Mammy Richardson has been skillfully discredited as a witness, but she can defend herself a little too.

“Why?” she asks, squaring her shoulders at Kate and putting her hands on her ample hips. “You want me to fix you up?”

Chapter 94. Tom

NEXT UP, DETECTIVE Van Buren. He takes the stand and, among other things, says that a call had come to the station establishing that someone matching Dante’s description tossed a.45-caliber Beretta in a Dumpster behind the Princess Diner. After Barney’s testimony, Rothstein offers an hour recess for lunch, but the stone plaza outside is so hot and shadeless that despite the anemic air-conditioning in the courtroom, the crowd is relieved to get back to their seats.

Once they’re settled, Melvin Howard pops right up from his table and approaches the bench with a large plastic bag in each hand.

“The state,” says Howard, “submits to this court as evidence the forty-five-caliber Beretta recovered behind the Princess Diner in Southampton early on the morning of September twelfth. Henceforth referred to as Exhibit A. And a red Miami Heat basketball cap recovered at eight thirty-eight MacDonough Street in Brooklyn four days later, from here on referred to as Exhibit B.”

Howard then calls a second member of East Hampton ’s finest, Officer Hugo Lindgren.

“Officer Lindgren, were you on duty the morning the defendant turned himself in?”

“I wasn’t assigned to work that day, but I got a call to come in. I arrived at the police station just after Van Buren and Geddes.”

“Were you privy to anything that the defendant told the detectives that morning?”

“Yes, the discussion about the gun. I retrieved it from the Princess Diner.”

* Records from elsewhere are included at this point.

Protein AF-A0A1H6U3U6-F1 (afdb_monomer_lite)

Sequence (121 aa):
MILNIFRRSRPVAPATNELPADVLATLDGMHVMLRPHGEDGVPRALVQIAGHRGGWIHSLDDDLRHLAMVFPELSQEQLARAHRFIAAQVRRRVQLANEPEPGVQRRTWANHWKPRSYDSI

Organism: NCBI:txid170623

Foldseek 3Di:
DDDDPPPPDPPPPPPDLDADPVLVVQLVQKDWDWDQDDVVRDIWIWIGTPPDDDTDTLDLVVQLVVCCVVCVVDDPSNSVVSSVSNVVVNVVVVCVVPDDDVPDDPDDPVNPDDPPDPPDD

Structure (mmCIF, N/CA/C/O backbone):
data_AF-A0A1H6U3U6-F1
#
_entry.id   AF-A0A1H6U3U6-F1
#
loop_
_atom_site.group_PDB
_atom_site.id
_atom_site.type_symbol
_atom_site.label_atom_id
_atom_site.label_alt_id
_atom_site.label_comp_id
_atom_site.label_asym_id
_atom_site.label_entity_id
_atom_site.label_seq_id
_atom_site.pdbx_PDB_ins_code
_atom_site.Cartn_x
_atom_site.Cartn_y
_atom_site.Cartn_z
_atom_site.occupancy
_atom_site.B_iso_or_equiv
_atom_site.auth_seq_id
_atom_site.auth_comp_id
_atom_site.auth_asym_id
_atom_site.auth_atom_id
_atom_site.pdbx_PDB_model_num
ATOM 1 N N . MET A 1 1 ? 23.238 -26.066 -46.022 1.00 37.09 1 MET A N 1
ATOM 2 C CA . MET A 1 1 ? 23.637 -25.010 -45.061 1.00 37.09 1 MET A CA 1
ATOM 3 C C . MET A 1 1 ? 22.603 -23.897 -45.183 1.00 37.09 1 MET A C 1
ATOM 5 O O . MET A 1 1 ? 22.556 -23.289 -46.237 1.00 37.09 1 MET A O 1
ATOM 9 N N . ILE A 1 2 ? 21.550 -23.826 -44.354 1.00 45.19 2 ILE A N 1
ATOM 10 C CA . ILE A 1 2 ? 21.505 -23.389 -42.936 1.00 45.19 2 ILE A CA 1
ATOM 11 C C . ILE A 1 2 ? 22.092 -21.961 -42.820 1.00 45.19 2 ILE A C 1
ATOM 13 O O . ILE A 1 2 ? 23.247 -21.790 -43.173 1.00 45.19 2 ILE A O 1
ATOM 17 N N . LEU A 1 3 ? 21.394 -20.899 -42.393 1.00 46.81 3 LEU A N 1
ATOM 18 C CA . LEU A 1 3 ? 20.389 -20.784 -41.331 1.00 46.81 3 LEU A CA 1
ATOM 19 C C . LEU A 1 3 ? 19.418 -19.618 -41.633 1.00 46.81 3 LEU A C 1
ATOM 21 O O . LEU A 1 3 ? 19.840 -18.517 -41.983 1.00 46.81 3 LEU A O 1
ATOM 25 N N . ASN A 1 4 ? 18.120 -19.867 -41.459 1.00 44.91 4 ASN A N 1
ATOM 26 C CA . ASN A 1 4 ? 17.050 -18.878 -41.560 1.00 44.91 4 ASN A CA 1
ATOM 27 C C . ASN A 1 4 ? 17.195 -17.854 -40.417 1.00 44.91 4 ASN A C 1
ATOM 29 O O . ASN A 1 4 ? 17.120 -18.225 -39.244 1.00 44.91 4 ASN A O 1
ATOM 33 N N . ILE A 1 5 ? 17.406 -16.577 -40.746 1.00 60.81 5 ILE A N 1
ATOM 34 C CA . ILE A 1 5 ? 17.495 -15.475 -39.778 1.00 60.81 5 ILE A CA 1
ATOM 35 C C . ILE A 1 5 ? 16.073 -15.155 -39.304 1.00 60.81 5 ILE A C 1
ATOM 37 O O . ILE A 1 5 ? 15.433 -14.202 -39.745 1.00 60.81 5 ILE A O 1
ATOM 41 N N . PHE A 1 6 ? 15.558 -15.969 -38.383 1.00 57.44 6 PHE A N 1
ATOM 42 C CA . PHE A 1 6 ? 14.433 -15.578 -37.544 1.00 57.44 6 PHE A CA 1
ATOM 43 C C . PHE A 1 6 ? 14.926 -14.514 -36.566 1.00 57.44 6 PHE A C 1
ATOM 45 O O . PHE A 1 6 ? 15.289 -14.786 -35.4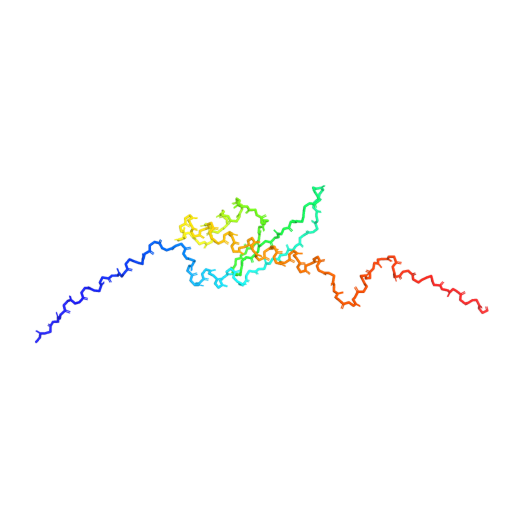21 1.00 57.44 6 PHE A O 1
ATOM 52 N N . ARG A 1 7 ? 14.950 -13.268 -37.040 1.00 54.94 7 ARG A N 1
ATOM 53 C CA . ARG A 1 7 ? 15.024 -12.091 -36.185 1.00 54.94 7 ARG A CA 1
ATOM 54 C C . ARG A 1 7 ? 13.758 -12.103 -35.329 1.00 54.94 7 ARG A C 1
ATOM 56 O O . ARG A 1 7 ? 12.684 -11.722 -35.780 1.00 54.94 7 ARG A O 1
ATOM 63 N N . ARG A 1 8 ? 13.876 -12.631 -34.112 1.00 53.38 8 ARG A N 1
ATOM 64 C CA . ARG A 1 8 ? 12.813 -12.640 -33.108 1.00 53.38 8 ARG A CA 1
ATOM 65 C C . ARG A 1 8 ? 12.548 -11.181 -32.739 1.00 53.38 8 ARG A C 1
ATOM 67 O O . ARG A 1 8 ? 13.278 -10.597 -31.943 1.00 53.38 8 ARG A O 1
ATOM 74 N N . SER A 1 9 ? 11.559 -10.562 -33.373 1.00 53.31 9 SER A N 1
ATOM 75 C CA . SER A 1 9 ? 11.016 -9.283 -32.928 1.00 53.31 9 SER A CA 1
ATOM 76 C C . SER A 1 9 ? 10.585 -9.468 -31.477 1.00 53.31 9 SER A C 1
ATOM 78 O O . SER A 1 9 ? 9.693 -10.270 -31.201 1.00 53.31 9 SER A O 1
ATOM 80 N N . ARG A 1 10 ? 11.252 -8.792 -30.534 1.00 52.47 10 ARG A N 1
ATOM 81 C CA . ARG A 1 10 ? 10.771 -8.714 -29.153 1.00 52.47 10 ARG A CA 1
ATOM 82 C C . ARG A 1 10 ? 9.367 -8.109 -29.234 1.00 52.47 10 ARG A C 1
ATOM 84 O O . ARG A 1 10 ? 9.266 -6.998 -29.756 1.00 52.47 10 ARG A O 1
ATOM 91 N N . PRO A 1 11 ? 8.298 -8.801 -28.805 1.00 43.38 11 PRO A N 1
ATOM 92 C CA . PRO A 1 11 ? 6.999 -8.161 -28.744 1.00 43.38 11 PRO A CA 1
ATOM 93 C C . PRO A 1 11 ? 7.150 -6.990 -27.774 1.00 43.38 11 PRO A C 1
ATOM 95 O O . PRO A 1 11 ? 7.449 -7.183 -26.595 1.00 43.38 11 PRO A O 1
ATOM 98 N N . VAL A 1 12 ? 7.038 -5.768 -28.296 1.00 53.56 12 VAL A N 1
ATOM 99 C CA . VAL A 1 12 ? 6.725 -4.605 -27.474 1.00 53.56 12 VAL A CA 1
ATOM 100 C C . VAL A 1 12 ? 5.353 -4.935 -26.919 1.00 53.56 12 VAL A C 1
ATOM 102 O O . VAL A 1 12 ? 4.372 -4.949 -27.662 1.00 53.56 12 VAL A O 1
ATOM 105 N N . ALA A 1 13 ? 5.316 -5.349 -25.652 1.00 51.38 13 ALA A N 1
ATOM 106 C CA . ALA A 1 13 ? 4.058 -5.531 -24.957 1.00 51.38 13 ALA A CA 1
ATOM 107 C C . ALA A 1 13 ? 3.257 -4.230 -25.128 1.00 51.38 13 ALA A C 1
ATOM 109 O O . ALA A 1 13 ? 3.863 -3.151 -25.074 1.00 51.38 13 ALA A O 1
ATOM 110 N N . PRO A 1 14 ? 1.938 -4.299 -25.382 1.00 46.44 14 PRO A N 1
ATOM 111 C CA . PRO A 1 14 ? 1.110 -3.102 -25.336 1.00 46.44 14 PRO A CA 1
ATOM 112 C C . PRO A 1 14 ? 1.412 -2.360 -24.030 1.00 46.44 14 PRO A C 1
ATOM 114 O O . PRO A 1 14 ? 1.705 -3.004 -23.019 1.00 46.44 14 PRO A O 1
ATOM 117 N N . ALA A 1 15 ? 1.408 -1.025 -24.070 1.00 56.50 15 ALA A N 1
ATOM 118 C CA . ALA A 1 15 ? 1.546 -0.175 -22.889 1.00 56.50 15 ALA A CA 1
ATOM 119 C C . ALA A 1 15 ? 0.328 -0.406 -21.984 1.00 56.50 15 ALA A C 1
ATOM 121 O O . ALA A 1 15 ? -0.645 0.339 -21.986 1.00 56.50 15 ALA A O 1
ATOM 122 N N . THR A 1 16 ? 0.333 -1.543 -21.309 1.00 66.06 16 THR A N 1
ATOM 123 C CA . THR A 1 16 ? -0.744 -2.016 -20.475 1.00 66.06 16 THR A CA 1
ATOM 124 C C . THR A 1 16 ? -0.449 -1.521 -19.076 1.00 66.06 16 THR A C 1
ATOM 126 O O . THR A 1 16 ? 0.625 -1.759 -18.526 1.00 66.06 16 THR A O 1
ATOM 129 N N . ASN A 1 17 ? -1.440 -0.884 -18.463 1.00 74.94 17 ASN A N 1
ATOM 130 C CA . ASN A 1 17 ? -1.361 -0.376 -17.090 1.00 74.94 17 ASN A CA 1
ATOM 131 C C . ASN A 1 17 ? -1.483 -1.481 -16.048 1.00 74.94 17 ASN A C 1
ATOM 133 O O . ASN A 1 17 ? -1.980 -1.256 -14.948 1.00 74.94 17 ASN A O 1
ATOM 137 N N . GLU A 1 18 ? -1.130 -2.704 -16.411 1.00 84.88 18 GLU A N 1
ATOM 138 C CA . GLU A 1 18 ? -1.081 -3.833 -15.504 1.00 84.88 18 GLU A CA 1
ATOM 139 C C . GLU A 1 18 ? 0.258 -3.809 -14.788 1.00 84.88 18 GLU A C 1
ATOM 141 O O . GLU A 1 18 ? 1.291 -3.417 -15.340 1.00 84.88 18 GLU A O 1
ATOM 146 N N . LEU A 1 19 ? 0.210 -4.194 -13.519 1.00 88.12 19 LEU A N 1
ATOM 147 C CA . LEU A 1 19 ? 1.417 -4.361 -12.738 1.00 88.12 19 LEU A CA 1
ATOM 148 C C . LEU A 1 19 ? 2.118 -5.638 -13.206 1.00 88.12 19 LEU A C 1
ATOM 150 O O . LEU A 1 19 ? 1.441 -6.655 -13.386 1.00 88.12 19 LEU A O 1
ATOM 154 N N . PRO A 1 20 ? 3.451 -5.617 -13.371 1.00 90.94 20 PRO A N 1
ATOM 155 C CA . PRO A 1 20 ? 4.218 -6.840 -13.552 1.00 90.94 20 PRO A CA 1
ATOM 156 C C . PRO A 1 20 ? 3.907 -7.844 -12.435 1.00 90.94 20 PRO A C 1
ATOM 158 O O . PRO A 1 20 ? 3.719 -7.454 -11.280 1.00 90.94 20 PRO A O 1
ATOM 161 N N . ALA A 1 21 ? 3.867 -9.136 -12.770 1.00 89.19 21 ALA A N 1
ATOM 162 C CA . ALA A 1 21 ? 3.498 -10.190 -11.822 1.00 89.19 21 ALA A CA 1
ATOM 163 C C . ALA A 1 21 ? 4.391 -10.194 -10.568 1.00 89.19 21 ALA A C 1
ATOM 165 O O . ALA A 1 21 ? 3.887 -10.348 -9.458 1.00 89.19 21 ALA A O 1
ATOM 166 N N . ASP A 1 22 ? 5.689 -9.935 -10.737 1.00 88.69 22 ASP A N 1
ATOM 167 C CA . ASP A 1 22 ? 6.654 -9.885 -9.634 1.00 88.69 22 ASP A CA 1
ATOM 168 C C . ASP A 1 22 ? 6.376 -8.717 -8.673 1.00 88.69 22 ASP A C 1
ATOM 170 O O . ASP A 1 22 ? 6.447 -8.871 -7.451 1.00 88.69 22 ASP A O 1
ATOM 174 N N . VAL A 1 23 ? 5.982 -7.556 -9.213 1.00 91.00 23 VAL A N 1
ATOM 175 C CA . VAL A 1 23 ? 5.592 -6.381 -8.417 1.00 91.00 23 VAL A CA 1
ATOM 176 C C . VAL A 1 23 ? 4.307 -6.674 -7.655 1.00 91.00 23 VAL A C 1
ATOM 178 O O . VAL A 1 23 ? 4.220 -6.385 -6.465 1.00 91.00 23 VAL A O 1
ATOM 181 N N . LEU A 1 24 ? 3.323 -7.292 -8.313 1.00 91.88 24 LEU A N 1
ATOM 182 C CA . LEU A 1 24 ? 2.077 -7.690 -7.664 1.00 91.88 24 LEU A CA 1
ATOM 183 C C . LEU A 1 24 ? 2.340 -8.663 -6.506 1.00 91.88 24 LEU A C 1
ATOM 185 O O . LEU A 1 24 ? 1.835 -8.437 -5.413 1.00 91.88 24 LEU A O 1
ATOM 189 N N . ALA A 1 25 ? 3.156 -9.699 -6.718 1.00 91.00 25 ALA A N 1
ATOM 190 C CA . ALA A 1 25 ? 3.506 -10.671 -5.680 1.00 91.00 25 ALA A CA 1
ATOM 191 C C . ALA A 1 25 ? 4.233 -10.011 -4.497 1.00 91.00 25 ALA A C 1
ATOM 193 O O . ALA A 1 25 ? 3.963 -10.313 -3.336 1.00 91.00 25 ALA A O 1
ATOM 194 N N . THR A 1 26 ? 5.117 -9.057 -4.790 1.00 91.38 26 THR A N 1
ATOM 195 C CA . THR A 1 26 ? 5.840 -8.289 -3.771 1.00 91.38 26 THR A CA 1
ATOM 196 C C . THR A 1 26 ? 4.902 -7.396 -2.951 1.00 91.38 26 THR A C 1
ATOM 198 O O . THR A 1 26 ? 5.037 -7.314 -1.728 1.00 91.38 26 THR A O 1
ATOM 201 N N . LEU A 1 27 ? 3.925 -6.753 -3.601 1.00 90.75 27 LEU A N 1
ATOM 202 C CA . LEU A 1 27 ? 2.900 -5.953 -2.926 1.00 90.75 27 LEU A CA 1
ATOM 203 C C . LEU A 1 27 ? 1.896 -6.817 -2.156 1.00 90.75 27 LEU A C 1
ATOM 205 O O . LEU A 1 27 ? 1.410 -6.388 -1.116 1.00 90.75 27 LEU A O 1
ATOM 209 N N . ASP A 1 28 ? 1.591 -8.024 -2.625 1.00 90.06 28 ASP A N 1
ATOM 210 C CA . ASP A 1 28 ? 0.713 -8.956 -1.911 1.00 90.06 28 ASP A CA 1
ATOM 211 C C . ASP A 1 28 ? 1.356 -9.444 -0.601 1.00 90.06 28 ASP A C 1
ATOM 213 O O . ASP A 1 28 ? 0.689 -9.560 0.425 1.00 90.06 28 ASP A O 1
ATOM 217 N N . GLY A 1 29 ? 2.682 -9.617 -0.601 1.00 88.50 29 GLY A N 1
ATOM 218 C CA . GLY A 1 29 ? 3.478 -9.927 0.590 1.00 88.50 29 GLY A CA 1
ATOM 219 C C . GLY A 1 29 ? 3.754 -8.741 1.524 1.00 88.50 29 GLY A C 1
ATOM 220 O O . GLY A 1 29 ? 4.520 -8.889 2.477 1.00 88.50 29 GLY A O 1
ATOM 221 N N . MET A 1 30 ? 3.196 -7.554 1.267 1.00 91.31 30 MET A N 1
ATOM 222 C CA . MET A 1 30 ? 3.462 -6.381 2.098 1.00 91.31 30 MET A CA 1
ATOM 223 C C . MET A 1 30 ? 2.800 -6.484 3.480 1.00 91.31 30 MET A C 1
ATOM 225 O O . MET A 1 30 ? 1.714 -7.035 3.661 1.00 91.31 30 MET A O 1
ATOM 229 N N . HIS A 1 31 ? 3.420 -5.845 4.464 1.00 90.88 31 HIS A N 1
ATOM 230 C CA . HIS A 1 31 ? 2.875 -5.703 5.804 1.00 90.88 31 HIS A CA 1
ATOM 231 C C . HIS A 1 31 ? 2.217 -4.335 5.985 1.00 90.88 31 HIS A C 1
ATOM 233 O O . HIS A 1 31 ? 2.831 -3.294 5.754 1.00 90.88 31 HIS A O 1
ATOM 239 N N . VAL A 1 32 ? 0.969 -4.348 6.462 1.00 91.25 32 VAL A N 1
ATOM 240 C CA . VAL A 1 32 ? 0.228 -3.147 6.863 1.00 91.25 32 VAL A CA 1
ATOM 241 C C . VAL A 1 32 ? 0.036 -3.154 8.375 1.00 91.25 32 VAL A C 1
ATOM 243 O O . VAL A 1 32 ? -0.659 -4.015 8.926 1.00 91.25 32 VAL A O 1
ATOM 246 N N . MET A 1 33 ? 0.629 -2.170 9.046 1.00 89.44 33 MET A N 1
ATOM 247 C CA . MET A 1 33 ? 0.494 -1.965 10.486 1.00 89.44 33 MET A CA 1
ATOM 248 C C . MET A 1 33 ? -0.323 -0.708 10.762 1.00 89.44 33 MET A C 1
ATOM 250 O O . MET A 1 33 ? 0.078 0.397 10.404 1.00 89.44 33 MET A O 1
ATOM 254 N N . LEU A 1 34 ? -1.463 -0.866 11.432 1.00 88.00 34 LEU A N 1
ATOM 255 C CA . LEU A 1 34 ? -2.270 0.266 11.875 1.00 88.00 34 LEU A CA 1
ATOM 256 C C . LEU A 1 34 ? -1.652 0.862 13.139 1.00 88.00 34 LEU A C 1
ATOM 258 O O . LEU A 1 34 ? -1.338 0.142 14.088 1.00 88.00 34 LEU A O 1
ATOM 262 N N . ARG A 1 35 ? -1.463 2.177 13.146 1.00 80.50 35 ARG A N 1
ATOM 263 C CA . ARG A 1 35 ? -1.002 2.932 14.307 1.00 80.50 35 ARG A CA 1
ATOM 264 C C . ARG A 1 35 ? -2.188 3.621 14.979 1.00 80.50 35 ARG A C 1
ATOM 266 O O . ARG A 1 35 ? -3.137 3.995 14.284 1.00 80.50 35 ARG A O 1
ATOM 273 N N . PRO A 1 36 ? -2.130 3.800 16.312 1.00 69.00 36 PRO A N 1
ATOM 274 C CA . PRO A 1 36 ? -3.093 4.629 17.018 1.00 69.00 36 PRO A CA 1
ATOM 275 C C . PRO A 1 36 ? -3.179 6.010 16.371 1.00 69.00 36 PRO A C 1
ATOM 277 O O . PRO A 1 36 ? -2.188 6.515 15.836 1.00 69.00 36 PRO A O 1
ATOM 280 N N . HIS A 1 37 ? -4.374 6.584 16.424 1.00 67.44 37 HIS A N 1
ATOM 281 C CA . HIS A 1 37 ? -4.663 7.928 15.947 1.00 67.44 37 HIS A CA 1
ATOM 282 C C . HIS A 1 37 ? -3.639 8.928 16.503 1.00 67.44 37 HIS A C 1
ATOM 284 O O . HIS A 1 37 ? -3.257 8.837 17.674 1.00 67.44 37 HIS A O 1
ATOM 290 N N . GLY A 1 38 ? -3.197 9.866 15.664 1.00 61.91 38 GLY A N 1
ATOM 291 C CA . GLY A 1 38 ? -2.518 11.060 16.158 1.00 61.91 38 GLY A CA 1
ATOM 292 C C . GLY A 1 38 ? -3.511 11.992 16.857 1.00 61.91 38 GLY A C 1
ATOM 293 O O . GLY A 1 38 ? -4.688 11.665 17.016 1.00 61.91 38 GLY A O 1
ATOM 294 N N . GLU A 1 39 ? -3.058 13.188 17.233 1.00 59.00 39 GLU A N 1
ATOM 295 C CA . GLU A 1 39 ? -3.944 14.246 17.756 1.00 59.00 39 GLU A CA 1
ATOM 296 C C . GLU A 1 39 ? -5.056 14.641 16.764 1.00 59.00 39 GLU A C 1
ATOM 298 O O . GLU A 1 39 ? -6.099 15.147 17.161 1.00 59.00 39 GLU A O 1
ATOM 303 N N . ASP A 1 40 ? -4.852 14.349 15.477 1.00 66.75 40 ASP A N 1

“Tell us about it, please.”

“At about five thirty in the morning, five thirty-three to be exact, an anonymous call came into the station and was routed to my desk. The caller reported that a few hours before, he’d seen a man discard a weapon in the Dumpster behind the Princess Diner.”

“Did the caller describe the man?”

“Yes. He said the man was extremely tall and African American.”

“What did you do then?”

“I drove to the diner with Officer Richard Hume. We found the weapon in the garbage.”